The recent attacks on third-trimester abortions are part of a long-standing strategy by those seeking to criminalize abortion to target the most vulnerable women for restrictions.

After the Supreme Court decided Roe v. Wade in 1973, the anti-abortion movement quickly mobilized. When they were not able to achieve a federal constitutional amendment to ban abortion, they adopted the strategy of targeting the most vulnerable women — often with deadly consequences — to build a precedent upon which they could then broaden abortion restrictions to all women.

This incremental strategy has been very successful. First, anti-abortion advocates targeted poor women through the 1976 Hyde Amendment, which prohibited Medicaid funding for abortion. The first woman known to die because of the Hyde Amendment was Rosie Jiménez in October of 1977.

Next, they targeted young women with laws that required parental permission to obtain an abortion. Becky Bell died in 1988, the first woman known to die because of parental involvement laws.

Since 2000, the anti-abortion movement has targeted abortion in later pregnancy, and most recently, they have pushed for a wide range of abortion restrictions that increase the cost, decrease the availability, and delay access to abortion health care. These laws put women’s lives and health at risk, especially poor women, young women, and women of color.

Across the globe today, 68,000 women die annually of unsafe abortion associated with restrictive abortion laws. The dangers of abortion restrictions are driving many countries around the world to legalize abortion and lift restrictions. In Ireland, for example, abortion legalization was spurred by the case of Dr. Savita Halappanavar, who died in 2012 from septicemia — an infection she contracted after she was denied an abortion during a miscarriage.

Forcing women to continue nonviable pregnancies or pregnancies that endanger their lives and health is wrong and cruel. No other person in society is forced to sacrifice their life or health for another, even parents of children already born. And since the majority of women seeking abortions — 59 percent — are already mothers, forcing a woman to continue with a dangerous pregnancy risks leaving an already-born child motherless.

Why is there so much concern before birth and so little after?

The unfortunate fact is that some women will require third-trimester abortions for medical and health crises that occur far along in their wanted pregnancies.

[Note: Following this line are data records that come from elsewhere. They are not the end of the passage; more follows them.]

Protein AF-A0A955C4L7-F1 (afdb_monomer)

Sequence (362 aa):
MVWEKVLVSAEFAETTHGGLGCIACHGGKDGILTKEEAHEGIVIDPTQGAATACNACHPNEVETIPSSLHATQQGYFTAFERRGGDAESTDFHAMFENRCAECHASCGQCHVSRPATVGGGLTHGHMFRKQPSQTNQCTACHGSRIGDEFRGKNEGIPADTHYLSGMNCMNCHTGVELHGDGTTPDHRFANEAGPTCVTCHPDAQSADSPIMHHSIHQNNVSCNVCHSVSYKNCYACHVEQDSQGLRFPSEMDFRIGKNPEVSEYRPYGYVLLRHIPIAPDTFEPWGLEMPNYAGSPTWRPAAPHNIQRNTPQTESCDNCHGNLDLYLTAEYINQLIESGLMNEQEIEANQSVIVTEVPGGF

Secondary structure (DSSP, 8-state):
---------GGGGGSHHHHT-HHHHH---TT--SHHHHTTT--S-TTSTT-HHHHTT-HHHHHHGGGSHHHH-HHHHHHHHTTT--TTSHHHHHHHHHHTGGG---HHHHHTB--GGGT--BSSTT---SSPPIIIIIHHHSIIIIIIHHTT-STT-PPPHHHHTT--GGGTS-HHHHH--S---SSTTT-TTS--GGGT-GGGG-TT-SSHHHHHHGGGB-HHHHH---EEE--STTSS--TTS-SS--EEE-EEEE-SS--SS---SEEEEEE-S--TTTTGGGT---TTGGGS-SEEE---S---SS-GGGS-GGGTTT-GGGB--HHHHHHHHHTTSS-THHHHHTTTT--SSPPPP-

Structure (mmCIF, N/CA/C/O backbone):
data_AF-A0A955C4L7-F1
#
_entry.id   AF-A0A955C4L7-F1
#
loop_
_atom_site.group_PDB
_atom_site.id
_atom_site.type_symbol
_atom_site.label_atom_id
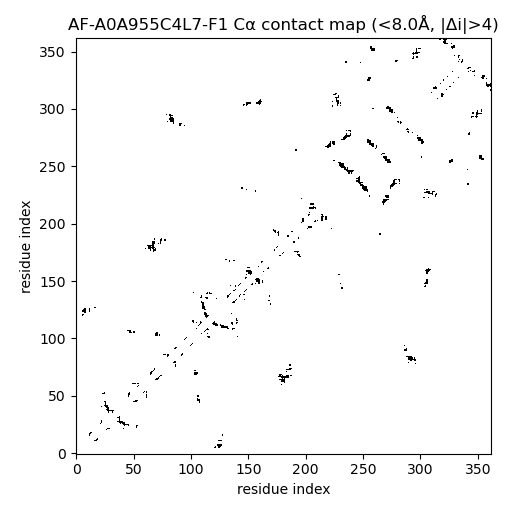_atom_site.label_alt_id
_atom_site.label_comp_id
_atom_site.label_asym_id
_atom_site.label_entity_id
_atom_site.label_seq_id
_atom_site.pdbx_PDB_ins_code
_atom_site.Cartn_x
_atom_site.Cartn_y
_atom_site.Cartn_z
_atom_site.occupancy
_atom_site.B_iso_or_equiv
_atom_site.auth_seq_id
_atom_site.auth_comp_id
_atom_site.auth_asym_id
_atom_site.auth_atom_id
_atom_site.pdbx_PDB_model_num
ATOM 1 N N . MET A 1 1 ? -39.219 3.697 16.759 1.00 36.78 1 MET A N 1
ATOM 2 C CA . MET A 1 1 ? -39.101 2.239 16.565 1.00 36.78 1 MET A CA 1
ATOM 3 C C . MET A 1 1 ? -38.025 1.771 17.515 1.00 36.78 1 MET A C 1
ATOM 5 O O . MET A 1 1 ? -36.921 2.290 17.473 1.00 36.78 1 MET A O 1
ATOM 9 N N . VAL A 1 2 ? -38.383 0.923 18.468 1.00 33.31 2 VAL A N 1
ATOM 10 C CA . VAL A 1 2 ? -37.421 0.296 19.375 1.00 33.31 2 VAL A CA 1
ATOM 11 C C . VAL A 1 2 ? -36.456 -0.525 18.486 1.00 33.31 2 VAL A C 1
ATOM 13 O O . VAL A 1 2 ? -36.921 -1.043 17.479 1.00 33.31 2 VAL A O 1
ATOM 16 N N . TRP A 1 3 ? -35.153 -0.605 18.784 1.00 37.31 3 TRP A N 1
ATOM 17 C CA . TRP A 1 3 ? -34.195 -1.575 18.202 1.00 37.31 3 TRP A CA 1
ATOM 18 C C . TRP A 1 3 ? -33.824 -1.527 16.690 1.00 37.31 3 TRP A C 1
ATOM 20 O O . TRP A 1 3 ? -33.911 -2.550 16.018 1.00 37.31 3 TRP A O 1
ATOM 30 N N . GLU A 1 4 ? -33.235 -0.459 16.137 1.00 39.19 4 GLU A N 1
ATOM 31 C CA . GLU A 1 4 ? -32.287 -0.670 15.011 1.00 39.19 4 GLU A CA 1
ATOM 32 C C . GLU A 1 4 ? -31.087 -1.470 15.552 1.00 39.19 4 GLU A C 1
ATOM 34 O O . GLU A 1 4 ? -30.111 -0.927 16.063 1.00 39.19 4 GLU A O 1
ATOM 39 N N . LYS A 1 5 ? -31.256 -2.796 15.613 1.00 46.62 5 LYS A N 1
ATOM 40 C CA . LYS A 1 5 ? -30.378 -3.726 16.316 1.00 46.62 5 LYS A CA 1
ATOM 41 C C . LYS A 1 5 ? -29.034 -3.744 15.612 1.00 46.62 5 LYS A C 1
ATOM 43 O O . LYS A 1 5 ? -28.859 -4.428 14.609 1.00 46.62 5 LYS A O 1
ATOM 48 N N . VAL A 1 6 ? -28.054 -3.106 16.234 1.00 52.81 6 VAL A N 1
ATOM 49 C CA . VAL A 1 6 ? -26.721 -3.687 16.307 1.00 52.81 6 VAL A CA 1
ATOM 50 C C . VAL A 1 6 ? -26.912 -5.053 16.977 1.00 52.81 6 VAL A C 1
ATOM 52 O O . VAL A 1 6 ? -27.123 -5.137 18.184 1.00 52.81 6 VAL A O 1
ATOM 55 N N . LEU A 1 7 ? -27.015 -6.118 16.179 1.00 67.69 7 LEU A N 1
ATOM 56 C CA . LEU A 1 7 ? -27.259 -7.468 16.682 1.00 67.69 7 LEU A CA 1
ATOM 57 C C . LEU A 1 7 ? -25.997 -7.953 17.389 1.00 67.69 7 LEU A C 1
ATOM 59 O O . LEU A 1 7 ? -25.166 -8.597 16.764 1.00 67.69 7 LEU A O 1
ATOM 63 N N . VAL A 1 8 ? -25.831 -7.631 18.672 1.00 83.81 8 VAL A N 1
ATOM 64 C CA . VAL A 1 8 ? -24.876 -8.347 19.524 1.00 83.81 8 VAL A CA 1
ATOM 65 C C . VAL A 1 8 ? -25.312 -9.811 19.543 1.00 83.81 8 VAL A C 1
ATOM 67 O O . VAL A 1 8 ? -26.484 -10.113 19.778 1.00 83.81 8 VAL A O 1
ATOM 70 N N . SER A 1 9 ? -24.390 -10.711 19.219 1.00 88.19 9 SER A N 1
ATOM 71 C CA . SER A 1 9 ? -24.648 -12.145 19.221 1.00 88.19 9 SER A CA 1
ATOM 72 C C . SER A 1 9 ? -24.980 -12.587 20.641 1.00 88.19 9 SER A C 1
ATOM 74 O O . SER A 1 9 ? -24.314 -12.167 21.584 1.00 88.19 9 SER A O 1
ATOM 76 N N . ALA A 1 10 ? -25.962 -13.472 20.813 1.00 88.12 10 ALA A N 1
ATOM 77 C CA . ALA A 1 10 ? -26.197 -14.090 22.118 1.00 88.12 10 ALA A CA 1
ATOM 78 C C . ALA A 1 10 ? -24.943 -14.838 22.611 1.00 88.12 10 ALA A C 1
ATOM 80 O O . ALA A 1 10 ? -24.644 -14.824 23.799 1.00 88.12 10 ALA A O 1
ATOM 81 N N . GLU A 1 11 ? -24.161 -15.402 21.685 1.00 91.19 11 GLU A N 1
ATOM 82 C CA . GLU A 1 11 ? -22.897 -16.086 21.979 1.00 91.19 11 GLU A CA 1
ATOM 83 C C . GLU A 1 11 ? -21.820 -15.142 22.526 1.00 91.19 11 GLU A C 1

It is also a fact that abortion restrictions have increased the need for later abortion across the country.

If opponents of legal abortion were truly interested in reducing the number of third-trimester abortions, they would repeal the many laws that create financial and logistical barriers to abortion that result in delays to abortion care, rather than demonize women who make heartbreaking decisions to end already-doomed pregnancies.

Before Roe v. Wade, thousands of women died each year because abortion was illegal. Thousands more women experienced severe health consequences from abortion restrictions. With Trump’s appointment of Neil Gorsuch and Brett Kavanaugh to the Supreme Court, we may not have Roe v. Wade’s federal guarantee of legal abortion much longer.

New York’s law removing pre-Roe abortion restrictions that were still on the books is a critical measure to preserve women’s lives and health so never again will another woman die from abortion restrictions. Other states should follow suit.

Carrie N. Baker is a Smith College professor and director of the program for the Study of Women and Gender.